If you’re like seemingly everyone else, you buy a lot of stuff from Amazon. That makes it a great space to expand your paid search footprint to drive more sales. Amazon Advertising offers its own services, but the interface has been notoriously challenging to navigate (although it has made some recent strides in the right direction).
If you’re interested in promoting your products on Amazon but want to stay in familiar territory, there is another option: using Facebook.
Facebook allows much more leeway with landing pages, meaning you can send users to Amazon. If you’re listing unique items on Amazon, this is a great way to send traffic to your Amazon pages & drive sales.
What are Straight to Amazon Ads?
Pretty self-explanatory – you’re directing users to your product pages on Amazon rather than to your own website. You can proceed as you normally would if you’re familiar with ad creation on Facebook. While starting off, I recommend concentrating on products that are unique to your business and not fussing with products that have competitive buy boxes.
Another tip is I recommend calling out Amazon in your copy to keep things as transparent as possible. Other benefits to including Amazon in your ad copy is taking advantage of Amazon’s brand recognition and the 2-day shipping with Prime (where applicable).

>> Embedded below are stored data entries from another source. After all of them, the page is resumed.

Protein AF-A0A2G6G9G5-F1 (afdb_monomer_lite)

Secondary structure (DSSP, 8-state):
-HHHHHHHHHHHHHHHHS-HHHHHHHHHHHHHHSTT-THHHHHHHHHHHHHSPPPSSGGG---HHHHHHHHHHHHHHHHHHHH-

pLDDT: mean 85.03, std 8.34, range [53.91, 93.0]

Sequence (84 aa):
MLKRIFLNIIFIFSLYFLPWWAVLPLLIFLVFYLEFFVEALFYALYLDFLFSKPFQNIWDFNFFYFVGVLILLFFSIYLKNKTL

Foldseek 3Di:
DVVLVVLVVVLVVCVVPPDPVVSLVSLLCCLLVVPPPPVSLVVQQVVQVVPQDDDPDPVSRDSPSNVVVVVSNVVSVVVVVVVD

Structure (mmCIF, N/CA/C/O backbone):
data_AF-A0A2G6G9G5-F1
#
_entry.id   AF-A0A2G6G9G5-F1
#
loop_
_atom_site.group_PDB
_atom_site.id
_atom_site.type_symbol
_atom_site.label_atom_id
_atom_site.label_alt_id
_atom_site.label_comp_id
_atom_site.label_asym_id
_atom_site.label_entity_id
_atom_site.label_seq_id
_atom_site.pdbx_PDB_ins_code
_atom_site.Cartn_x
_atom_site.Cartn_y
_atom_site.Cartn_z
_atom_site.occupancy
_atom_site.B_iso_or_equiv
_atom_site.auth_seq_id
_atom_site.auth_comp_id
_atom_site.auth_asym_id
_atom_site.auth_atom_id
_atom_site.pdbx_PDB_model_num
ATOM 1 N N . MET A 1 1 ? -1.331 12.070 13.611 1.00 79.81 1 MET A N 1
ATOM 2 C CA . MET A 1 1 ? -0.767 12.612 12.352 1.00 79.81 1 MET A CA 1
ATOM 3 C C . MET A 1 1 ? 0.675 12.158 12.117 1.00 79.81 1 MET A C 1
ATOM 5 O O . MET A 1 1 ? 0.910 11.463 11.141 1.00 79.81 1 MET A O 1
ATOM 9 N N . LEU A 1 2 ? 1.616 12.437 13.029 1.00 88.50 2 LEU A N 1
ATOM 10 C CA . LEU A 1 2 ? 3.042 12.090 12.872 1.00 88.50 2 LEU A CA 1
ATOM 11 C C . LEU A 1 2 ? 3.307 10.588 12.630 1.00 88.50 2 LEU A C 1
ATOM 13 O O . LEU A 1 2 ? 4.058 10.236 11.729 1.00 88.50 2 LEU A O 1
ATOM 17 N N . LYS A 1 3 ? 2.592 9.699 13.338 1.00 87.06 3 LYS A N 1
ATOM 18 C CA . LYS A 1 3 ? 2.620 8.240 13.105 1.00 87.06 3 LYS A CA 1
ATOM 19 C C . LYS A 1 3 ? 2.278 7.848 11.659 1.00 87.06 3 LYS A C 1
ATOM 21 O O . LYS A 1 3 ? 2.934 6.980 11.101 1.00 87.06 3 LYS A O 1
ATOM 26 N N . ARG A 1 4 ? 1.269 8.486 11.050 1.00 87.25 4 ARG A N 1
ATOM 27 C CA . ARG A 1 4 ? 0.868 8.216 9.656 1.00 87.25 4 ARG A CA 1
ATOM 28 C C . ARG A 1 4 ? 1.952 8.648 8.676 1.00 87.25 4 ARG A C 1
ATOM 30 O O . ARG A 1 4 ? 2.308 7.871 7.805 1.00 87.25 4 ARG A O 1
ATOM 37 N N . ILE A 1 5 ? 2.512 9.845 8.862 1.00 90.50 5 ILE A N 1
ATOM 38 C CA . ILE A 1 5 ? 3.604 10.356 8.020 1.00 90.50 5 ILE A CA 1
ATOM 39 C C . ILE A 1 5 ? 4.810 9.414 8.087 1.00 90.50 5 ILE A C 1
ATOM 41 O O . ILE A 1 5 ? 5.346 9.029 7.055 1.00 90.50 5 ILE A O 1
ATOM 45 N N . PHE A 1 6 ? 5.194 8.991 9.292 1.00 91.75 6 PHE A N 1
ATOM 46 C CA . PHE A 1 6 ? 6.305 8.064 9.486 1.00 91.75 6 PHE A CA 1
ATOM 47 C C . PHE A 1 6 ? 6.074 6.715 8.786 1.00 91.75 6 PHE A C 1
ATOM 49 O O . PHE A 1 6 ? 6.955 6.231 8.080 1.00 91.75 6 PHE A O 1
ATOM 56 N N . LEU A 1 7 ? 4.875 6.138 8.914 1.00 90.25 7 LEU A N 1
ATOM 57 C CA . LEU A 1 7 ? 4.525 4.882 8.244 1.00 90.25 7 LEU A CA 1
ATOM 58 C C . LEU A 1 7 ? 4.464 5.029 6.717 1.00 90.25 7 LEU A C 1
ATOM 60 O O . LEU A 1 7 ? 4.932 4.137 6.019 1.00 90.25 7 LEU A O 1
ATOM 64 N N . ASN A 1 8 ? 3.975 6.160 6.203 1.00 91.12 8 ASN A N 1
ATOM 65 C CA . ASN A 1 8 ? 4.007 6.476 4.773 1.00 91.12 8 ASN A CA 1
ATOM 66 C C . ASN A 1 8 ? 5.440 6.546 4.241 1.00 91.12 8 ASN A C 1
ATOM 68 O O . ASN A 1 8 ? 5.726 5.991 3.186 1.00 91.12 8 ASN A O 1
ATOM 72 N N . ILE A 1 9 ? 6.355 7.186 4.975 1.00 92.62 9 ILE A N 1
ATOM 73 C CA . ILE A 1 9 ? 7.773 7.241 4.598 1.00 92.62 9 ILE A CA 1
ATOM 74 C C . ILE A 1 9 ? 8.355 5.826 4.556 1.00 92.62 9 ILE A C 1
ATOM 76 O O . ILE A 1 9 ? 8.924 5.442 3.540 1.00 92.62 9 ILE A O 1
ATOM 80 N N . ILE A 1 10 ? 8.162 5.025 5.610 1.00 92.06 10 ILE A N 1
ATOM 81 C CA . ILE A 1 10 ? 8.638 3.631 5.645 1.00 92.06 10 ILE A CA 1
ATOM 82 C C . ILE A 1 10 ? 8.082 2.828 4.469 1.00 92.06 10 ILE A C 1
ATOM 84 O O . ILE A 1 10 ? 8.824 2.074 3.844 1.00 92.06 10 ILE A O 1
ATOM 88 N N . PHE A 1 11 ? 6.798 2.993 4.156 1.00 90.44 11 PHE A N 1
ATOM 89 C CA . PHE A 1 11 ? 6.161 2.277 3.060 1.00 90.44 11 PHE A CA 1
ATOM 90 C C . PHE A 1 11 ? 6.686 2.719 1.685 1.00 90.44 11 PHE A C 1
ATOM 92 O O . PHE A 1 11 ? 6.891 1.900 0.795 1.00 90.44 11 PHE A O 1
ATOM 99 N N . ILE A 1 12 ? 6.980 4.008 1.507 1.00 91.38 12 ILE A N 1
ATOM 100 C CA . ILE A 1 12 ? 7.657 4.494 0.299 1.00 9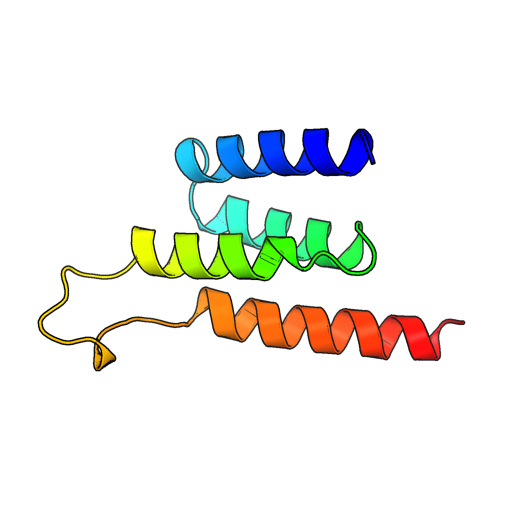1.38 12 ILE A CA 1
ATOM 101 C C . ILE A 1 12 ? 9.036 3.848 0.178 1.00 91.38 12 ILE A C 1
ATOM 103 O O . ILE A 1 12 ? 9.374 3.349 -0.887 1.00 91.38 12 ILE A O 1
ATOM 107 N N . PHE A 1 13 ? 9.819 3.791 1.258 1.00 92.81 13 PHE A N 1
ATOM 108 C CA . PHE A 1 13 ? 11.100 3.085 1.238 1.00 92.81 13 PHE A CA 1
ATOM 109 C C . PHE A 1 13 ? 10.920 1.594 0.904 1.00 92.81 13 PHE A C 1
ATOM 111 O O . PHE A 1 13 ? 11.640 1.066 0.061 1.00 92.81 13 PHE A O 1
ATOM 118 N N . SER A 1 14 ? 9.938 0.905 1.487 1.00 91.88 14 SER A N 1
ATOM 119 C CA . SER A 1 14 ? 9.732 -0.517 1.196 1.00 91.88 14 SER A CA 1
ATOM 120 C C . SER A 1 14 ? 9.394 -0.783 -0.273 1.00 91.88 14 SER A C 1
ATOM 122 O O . SER A 1 14 ? 9.866 -1.781 -0.807 1.00 91.88 14 SER A O 1
ATOM 124 N N . LEU A 1 15 ? 8.673 0.118 -0.950 1.00 89.00 15 LEU A N 1
ATOM 125 C CA . LEU A 1 15 ? 8.371 0.008 -2.383 1.00 89.00 15 LEU A CA 1
ATOM 126 C C . LEU A 1 15 ? 9.621 -0.054 -3.275 1.00 89.00 15 LEU A C 1
ATOM 128 O O . LEU A 1 15 ? 9.596 -0.737 -4.295 1.00 89.00 15 LEU A O 1
ATOM 132 N N . TYR A 1 16 ? 10.699 0.643 -2.902 1.00 89.44 16 TYR A N 1
ATOM 133 C CA . TYR A 1 16 ? 11.935 0.689 -3.696 1.00 89.44 16 TYR A CA 1
ATOM 134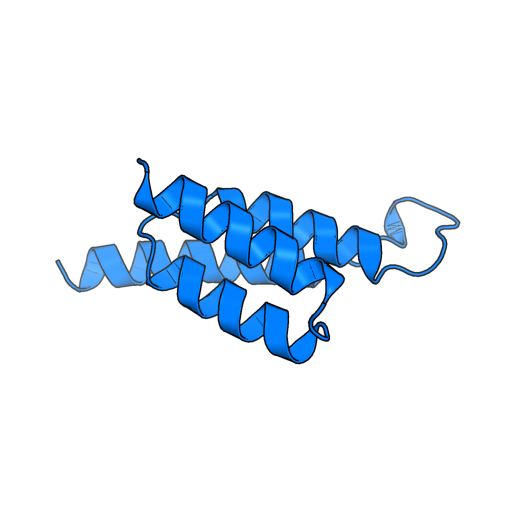 C C . TYR A 1 16 ? 12.946 -0.398 -3.323 1.00 89.44 16 TYR A C 1
ATOM 136 O O . TYR A 1 16 ? 13.750 -0.796 -4.163 1.00 89.44 16 TYR A O 1
ATOM 144 N N . PHE A 1 17 ? 12.942 -0.853 -2.067 1.00 92.25 17 PHE A N 1
ATOM 145 C CA . PHE A 1 17 ? 13.987 -1.738 -1.541 1.00 92.25 17 PHE A CA 1
ATOM 146 C C . PHE A 1 17 ? 13.527 -3.178 -1.304 1.00 92.25 17 PHE A C 1
ATOM 148 O O . PHE A 1 17 ? 14.368 -4.073 -1.226 1.00 92.25 17 PHE A O 1
ATOM 155 N N . LEU A 1 18 ? 12.222 -3.423 -1.173 1.00 89.88 18 LEU A N 1
ATOM 156 C CA . LEU A 1 18 ? 11.680 -4.760 -0.959 1.00 89.88 18 LEU A CA 1
ATOM 157 C C . LEU A 1 18 ? 11.023 -5.302 -2.232 1.00 89.88 18 LEU A C 1
ATOM 159 O O . LEU A 1 18 ? 10.461 -4.547 -3.025 1.00 89.88 18 LEU A O 1
ATOM 163 N N . PRO A 1 19 ? 11.035 -6.629 -2.427 1.00 87.75 19 PRO A N 1
ATOM 164 C CA . PRO A 1 19 ? 10.282 -7.241 -3.509 1.00 87.75 19 PRO A CA 1
ATOM 165 C C . PRO A 1 19 ? 8.771 -7.093 -3.280 1.00 87.75 19 PRO A C 1
ATOM 167 O O . PRO A 1 19 ? 8.293 -7.060 -2.144 1.00 87.75 19 PRO A O 1
ATOM 170 N N . TRP A 1 20 ? 7.999 -7.074 -4.370 1.00 81.06 20 TRP A N 1
ATOM 171 C CA . TRP A 1 20 ? 6.545 -6.852 -4.352 1.00 81.06 20 TRP A CA 1
ATOM 172 C C . TRP A 1 20 ? 5.783 -7.789 -3.402 1.00 81.06 20 TRP A C 1
ATOM 174 O O . TRP A 1 20 ? 4.826 -7.370 -2.753 1.00 81.06 20 TRP A O 1
ATOM 184 N N . TRP A 1 21 ? 6.237 -9.037 -3.259 1.00 84.38 21 TRP A N 1
ATOM 185 C CA . TRP A 1 21 ? 5.623 -10.023 -2.369 1.00 84.38 21 TRP A CA 1
ATOM 186 C C . TRP A 1 21 ? 5.820 -9.707 -0.881 1.00 84.38 21 TRP A C 1
ATOM 188 O O . TRP A 1 21 ? 5.065 -10.216 -0.063 1.00 84.38 21 TRP A O 1
ATOM 198 N N . ALA A 1 22 ? 6.797 -8.872 -0.513 1.00 87.94 22 ALA A N 1
ATOM 199 C CA . ALA A 1 22 ? 6.973 -8.360 0.848 1.00 87.94 22 ALA A CA 1
ATOM 200 C C . ALA A 1 22 ? 6.204 -7.046 1.062 1.00 87.94 22 ALA A C 1
ATOM 202 O O . ALA A 1 22 ? 5.679 -6.793 2.148 1.00 87.94 22 ALA A O 1
ATOM 203 N N . VAL A 1 23 ? 6.088 -6.227 0.013 1.00 89.06 23 VAL A N 1
ATOM 204 C CA . VAL A 1 23 ? 5.339 -4.963 0.042 1.00 89.06 23 VAL A CA 1
ATOM 205 C C . VAL A 1 23 ? 3.833 -5.202 0.183 1.00 89.06 23 VAL A C 1
ATOM 207 O O . VAL A 1 23 ? 3.170 -4.497 0.942 1.00 89.06 23 VAL A O 1
ATOM 210 N N . LEU A 1 24 ? 3.288 -6.218 -0.493 1.00 86.50 24 LEU A N 1
ATOM 211 C CA . LEU A 1 24 ? 1.860 -6.551 -0.457 1.00 86.50 24 LEU A CA 1
ATOM 212 C C . LEU A 1 24 ? 1.343 -6.872 0.963 1.00 86.50 24 LEU A C 1
ATOM 214 O O . LEU A 1 24 ? 0.399 -6.220 1.408 1.00 86.50 24 LEU A O 1
ATOM 218 N N . PRO A 1 25 ? 1.941 -7.816 1.718 1.00 90.00 25 PRO A N 1
ATOM 219 C CA . PRO A 1 25 ? 1.538 -8.092 3.096 1.00 90.00 25 PRO A CA 1
ATOM 220 C C . PRO A 1 25 ? 1.673 -6.877 4.013 1.00 90.00 25 PRO A C 1
ATOM 222 O O . PRO A 1 25 ? 0.818 -6.660 4.869 1.00 90.00 25 PRO A 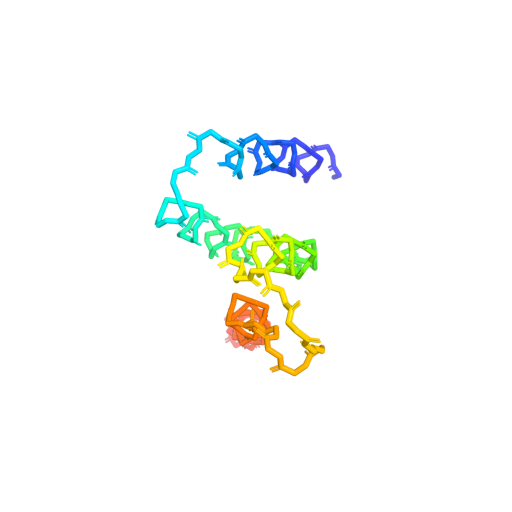O 1
ATOM 225 N N . LEU A 1 26 ? 2.713 -6.058 3.818 1.00 90.38 26 LEU A N 1
ATOM 226 C CA . LEU A 1 26 ? 2.898 -4.825 4.579 1.00 90.38 26 LEU A CA 1
ATOM 227 C C . LEU A 1 26 ? 1.769 -3.821 4.302 1.00 90.38 26 LEU A C 1
ATOM 229 O O . LEU A 1 26 ? 1.253 -3.209 5.233 1.00 90.38 26 LEU A O 1
ATOM 233 N N . LEU A 1 27 ? 1.351 -3.684 3.042 1.00 89.50 27 LEU A N 1
ATOM 234 C CA . LEU A 1 27 ? 0.228 -2.838 2.637 1.00 89.50 27 LEU A CA 1
ATOM 235 C C . LEU A 1 27 ? -1.082 -3.323 3.267 1.00 89.50 27 LEU A C 1
ATOM 237 O O . LEU A 1 27 ? -1.809 -2.522 3.849 1.00 89.50 27 LEU A O 1
ATOM 241 N N . ILE A 1 28 ? -1.350 -4.634 3.212 1.00 90.19 28 ILE A N 1
ATOM 242 C CA . ILE A 1 28 ? -2.512 -5.259 3.862 1.00 90.19 28 ILE A CA 1
ATOM 243 C C . ILE A 1 28 ? -2.498 -4.946 5.360 1.00 90.19 28 ILE A C 1
ATOM 245 O O . ILE A 1 28 ? -3.486 -4.447 5.897 1.00 90.19 28 ILE A O 1
ATOM 249 N N . PHE A 1 29 ? -1.366 -5.181 6.027 1.00 91.19 29 PHE A N 1
ATOM 250 C CA . PHE A 1 29 ? -1.204 -4.885 7.447 1.00 91.19 29 PHE A CA 1
ATOM 251 C C . PHE A 1 29 ? -1.490 -3.412 7.752 1.00 91.19 29 PHE A C 1
ATOM 253 O O . PHE A 1 29 ? -2.257 -3.121 8.665 1.00 91.19 29 PHE A O 1
ATOM 260 N N . LEU A 1 30 ? -0.933 -2.481 6.972 1.00 89.62 30 LEU A N 1
ATOM 261 C CA . LEU A 1 30 ? -1.166 -1.050 7.158 1.00 89.62 30 LEU A CA 1
ATOM 262 C C . LEU A 1 30 ? -2.632 -0.661 6.952 1.00 89.62 30 LEU A C 1
ATOM 264 O O . LEU A 1 30 ? -3.122 0.164 7.714 1.00 89.62 30 LEU A O 1
ATOM 268 N N . VAL A 1 31 ? -3.346 -1.263 5.997 1.00 89.75 31 VAL A N 1
ATOM 269 C CA . VAL A 1 31 ? -4.779 -0.999 5.765 1.00 89.75 31 VAL A CA 1
ATOM 270 C C . VAL A 1 31 ? -5.639 -1.374 6.974 1.00 89.75 31 VAL A C 1
ATOM 272 O O . VA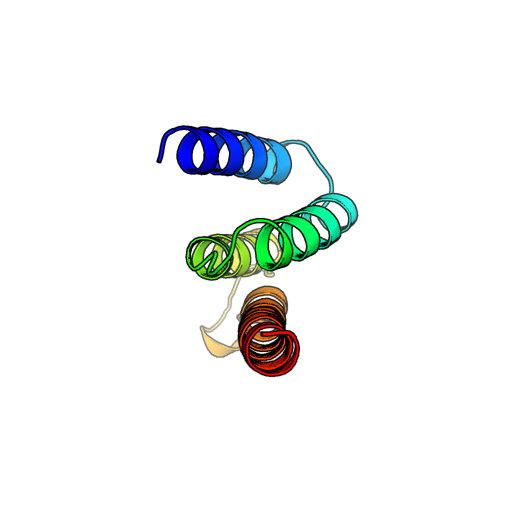L A 1 31 ? -6.574 -0.645 7.305 1.00 89.75 31 VAL A O 1
ATOM 275 N N . PHE A 1 32 ? -5.332 -2.484 7.650 1.00 87.44 32 PHE A N 1
ATOM 276 C CA . PHE A 1 32 ? -6.051 -2.887 8.864 1.00 87.44 32 PHE A CA 1
ATOM 277 C C . PHE A 1 32 ? -5.562 -2.150 10.116 1.00 87.44 32 PHE A C 1
ATOM 279 O O . PHE A 1 32 ? -6.357 -1.844 11.000 1.00 87.44 32 PHE A O 1
ATOM 286 N N . TYR A 1 33 ? -4.262 -1.863 10.201 1.00 87.12 33 TYR A N 1
ATOM 287 C CA . TYR A 1 33 ? -3.645 -1.235 11.368 1.00 87.12 33 TYR A CA 1
ATOM 288 C C . TYR A 1 33 ? -3.916 0.272 11.447 1.00 87.12 33 TYR A C 1
ATOM 290 O O . TYR A 1 33 ? -4.143 0.824 12.525 1.00 87.12 33 TYR A O 1
ATOM 298 N N . LEU A 1 34 ? -3.861 0.959 10.307 1.00 81.50 34 LEU A N 1
ATOM 299 C CA . LEU A 1 34 ? -4.223 2.361 10.184 1.00 81.50 34 LEU A CA 1
ATOM 300 C C . LEU A 1 34 ? -5.675 2.429 9.733 1.00 81.50 34 LEU A C 1
ATOM 302 O O . LEU A 1 34 ? -5.982 2.359 8.548 1.00 81.50 34 LEU A O 1
ATOM 306 N N . GLU A 1 35 ? -6.572 2.585 10.701 1.00 68.38 35 GLU A N 1
ATOM 307 C CA . GLU A 1 35 ? -7.996 2.790 10.452 1.00 68.38 35 GLU A CA 1
ATOM 308 C C . GLU A 1 35 ? -8.202 3.845 9.345 1.00 68.38 35 GLU A C 1
ATOM 310 O O . GLU A 1 35 ? -7.778 4.996 9.501 1.00 68.38 35 GLU A O 1
ATOM 315 N N . PHE A 1 36 ? -8.826 3.447 8.225 1.00 71.25 36 PHE A N 1
ATOM 316 C CA . PHE A 1 36 ? -9.027 4.279 7.026 1.00 71.25 36 PHE A CA 1
ATOM 317 C C . PHE A 1 36 ? -7.724 4.767 6.351 1.00 71.25 36 PHE A C 1
ATOM 319 O O . PHE A 1 36 ? -7.460 5.967 6.234 1.00 71.25 36 PHE A O 1
ATOM 326 N N . PHE A 1 37 ? -6.876 3.847 5.888 1.00 81.50 37 PHE A N 1
ATOM 327 C CA . PHE A 1 37 ? -5.651 4.173 5.145 1.00 81.50 37 PHE A CA 1
ATOM 328 C C . PHE A 1 37 ? -5.915 4.382 3.644 1.00 81.50 37 PHE A C 1
ATOM 330 O O . PHE A 1 37 ? -5.612 3.527 2.816 1.00 81.50 37 PHE A O 1
ATOM 337 N N . VAL A 1 38 ? -6.503 5.528 3.285 1.00 85.12 38 VAL A N 1
ATOM 338 C CA . VAL A 1 38 ? -6.798 5.901 1.884 1.00 85.12 38 VAL A CA 1
ATOM 339 C C . VAL A 1 38 ? -5.518 6.000 1.048 1.00 85.12 38 VAL A C 1
ATOM 341 O O . VAL A 1 38 ? -5.530 5.716 -0.146 1.00 85.12 38 VAL A O 1
ATOM 344 N N . GLU A 1 39 ? -4.394 6.332 1.680 1.00 88.44 39 GLU A N 1
ATOM 345 C CA . GLU A 1 39 ? -3.071 6.383 1.060 1.00 88.44 39 GLU A CA 1
ATOM 346 C C . GLU A 1 39 ? -2.685 5.046 0.401 1.00 88.44 39 GLU A C 1
ATOM 348 O O . GLU A 1 39 ? -2.010 5.044 -0.629 1.00 88.44 39 GLU A O 1
ATOM 353 N N . ALA A 1 40 ? -3.206 3.920 0.913 1.00 88.12 40 ALA A N 1
ATOM 354 C CA . ALA A 1 40 ? -3.048 2.598 0.311 1.00 88.12 40 ALA A CA 1
ATOM 355 C C . ALA A 1 40 ? -3.470 2.549 -1.161 1.00 88.12 40 ALA A C 1
ATOM 357 O O . ALA A 1 40 ? -2.850 1.832 -1.938 1.00 88.12 40 ALA A O 1
ATOM 358 N N . LEU A 1 41 ? -4.496 3.312 -1.555 1.00 91.50 41 LEU A N 1
ATOM 359 C CA . LEU A 1 41 ? -4.973 3.362 -2.938 1.00 91.50 41 LEU A CA 1
ATOM 360 C C . LEU A 1 41 ? -3.923 3.954 -3.876 1.00 91.50 41 LEU A C 1
ATOM 362 O O . LEU A 1 41 ? -3.679 3.409 -4.950 1.00 91.50 41 LEU A O 1
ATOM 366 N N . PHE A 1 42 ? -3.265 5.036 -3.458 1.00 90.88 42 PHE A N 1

Finally, something to keep in mind when creating these campaigns is you’ll want Facebook to optimize around driving traffic to your landing page rather than around conversions. I’ll cover the reasoning later on (no conversion tracking) but this should give you a good starting place.
Advantages of Straight to Amazon Ads
By leveraging the strengths of both Amazon and Facebook, you can come away with a really unique opportunity. There is a reason Amazon is estimated to account for around half of ecommerce sales this year. They have built a great reputation with consumers and keep people coming back time and time again. Small sellers have a great opportunity to sell their products and have it backed up with the peace of mind one gets from buying directly from Amazon.
This comes in really handy if you’re a small brand trying to establish a foundation in the market. People do have reservations about buying things from sites they’ve never heard of before. This is a great way to circumvent that problem and shorten the amount of time from brand introduction to the sale.
This strategy also eliminates the need to make & maintain your own site. I would recommend having a website to build brand recognition and help tell your story but you can “host” your store on Amazon.
You may also see a host of other benefits from directing traffic to your pages on Amazon. Increasing the number of sales of your product can help you rank better and you can re-engage with those buyers to leave a review on Amazon (which will positively impact organic efforts).
Problems with Straight to Amazon Ads
If you’re thinking this is an amazing idea and have already planned these campaigns out in your mind, there are a couple problems that come up.
Remarketing
Remarketing becomes a big challenge when you’re directing traffic to sites that you can’t place a pixel on! Not everyone is going to buy the first time they see your ad or click to your Amazon product page. Re-targeting those people can help drive more sales and decrease your CPA. If you’re using carousel ads to showcase a few products, you also lose the ability to dynamically remarket that product back to the end-user.
A way to compensate for that lack of remarketing would be to use video in your creative. You’ll be able to build a remarketing audience of people who watched some of your video which is better than the alternative of nothing!
Conversion Tracking
This could be a huge drawback unless you have a great ability to track your conversions from these ads. Since one can’t place Facebook’s pixel on Amazon’s website, you’re going to have to get a little creative!
Affiliate tracking may be your best option. If you create a unique affiliate link, you’ll be able to amend your URLs so you can track how many people are purchasing your product after clicking off of Facebook. You do lose the ability to track people who come back a second time directly through Amazon so it’s not perfect.
Final Thoughts
This is something I’m seeing a lot of smaller brands trying; especially for fairly common products. There is no competing for expensive keywords on Google Ads and you can use creative ads to help build brand recognition while still getting sales.
While there are some major drawbacks, it can be a great starting point for online advertising or simply something new to test out and put some focus on a platform you may not be utilizing to its full potential.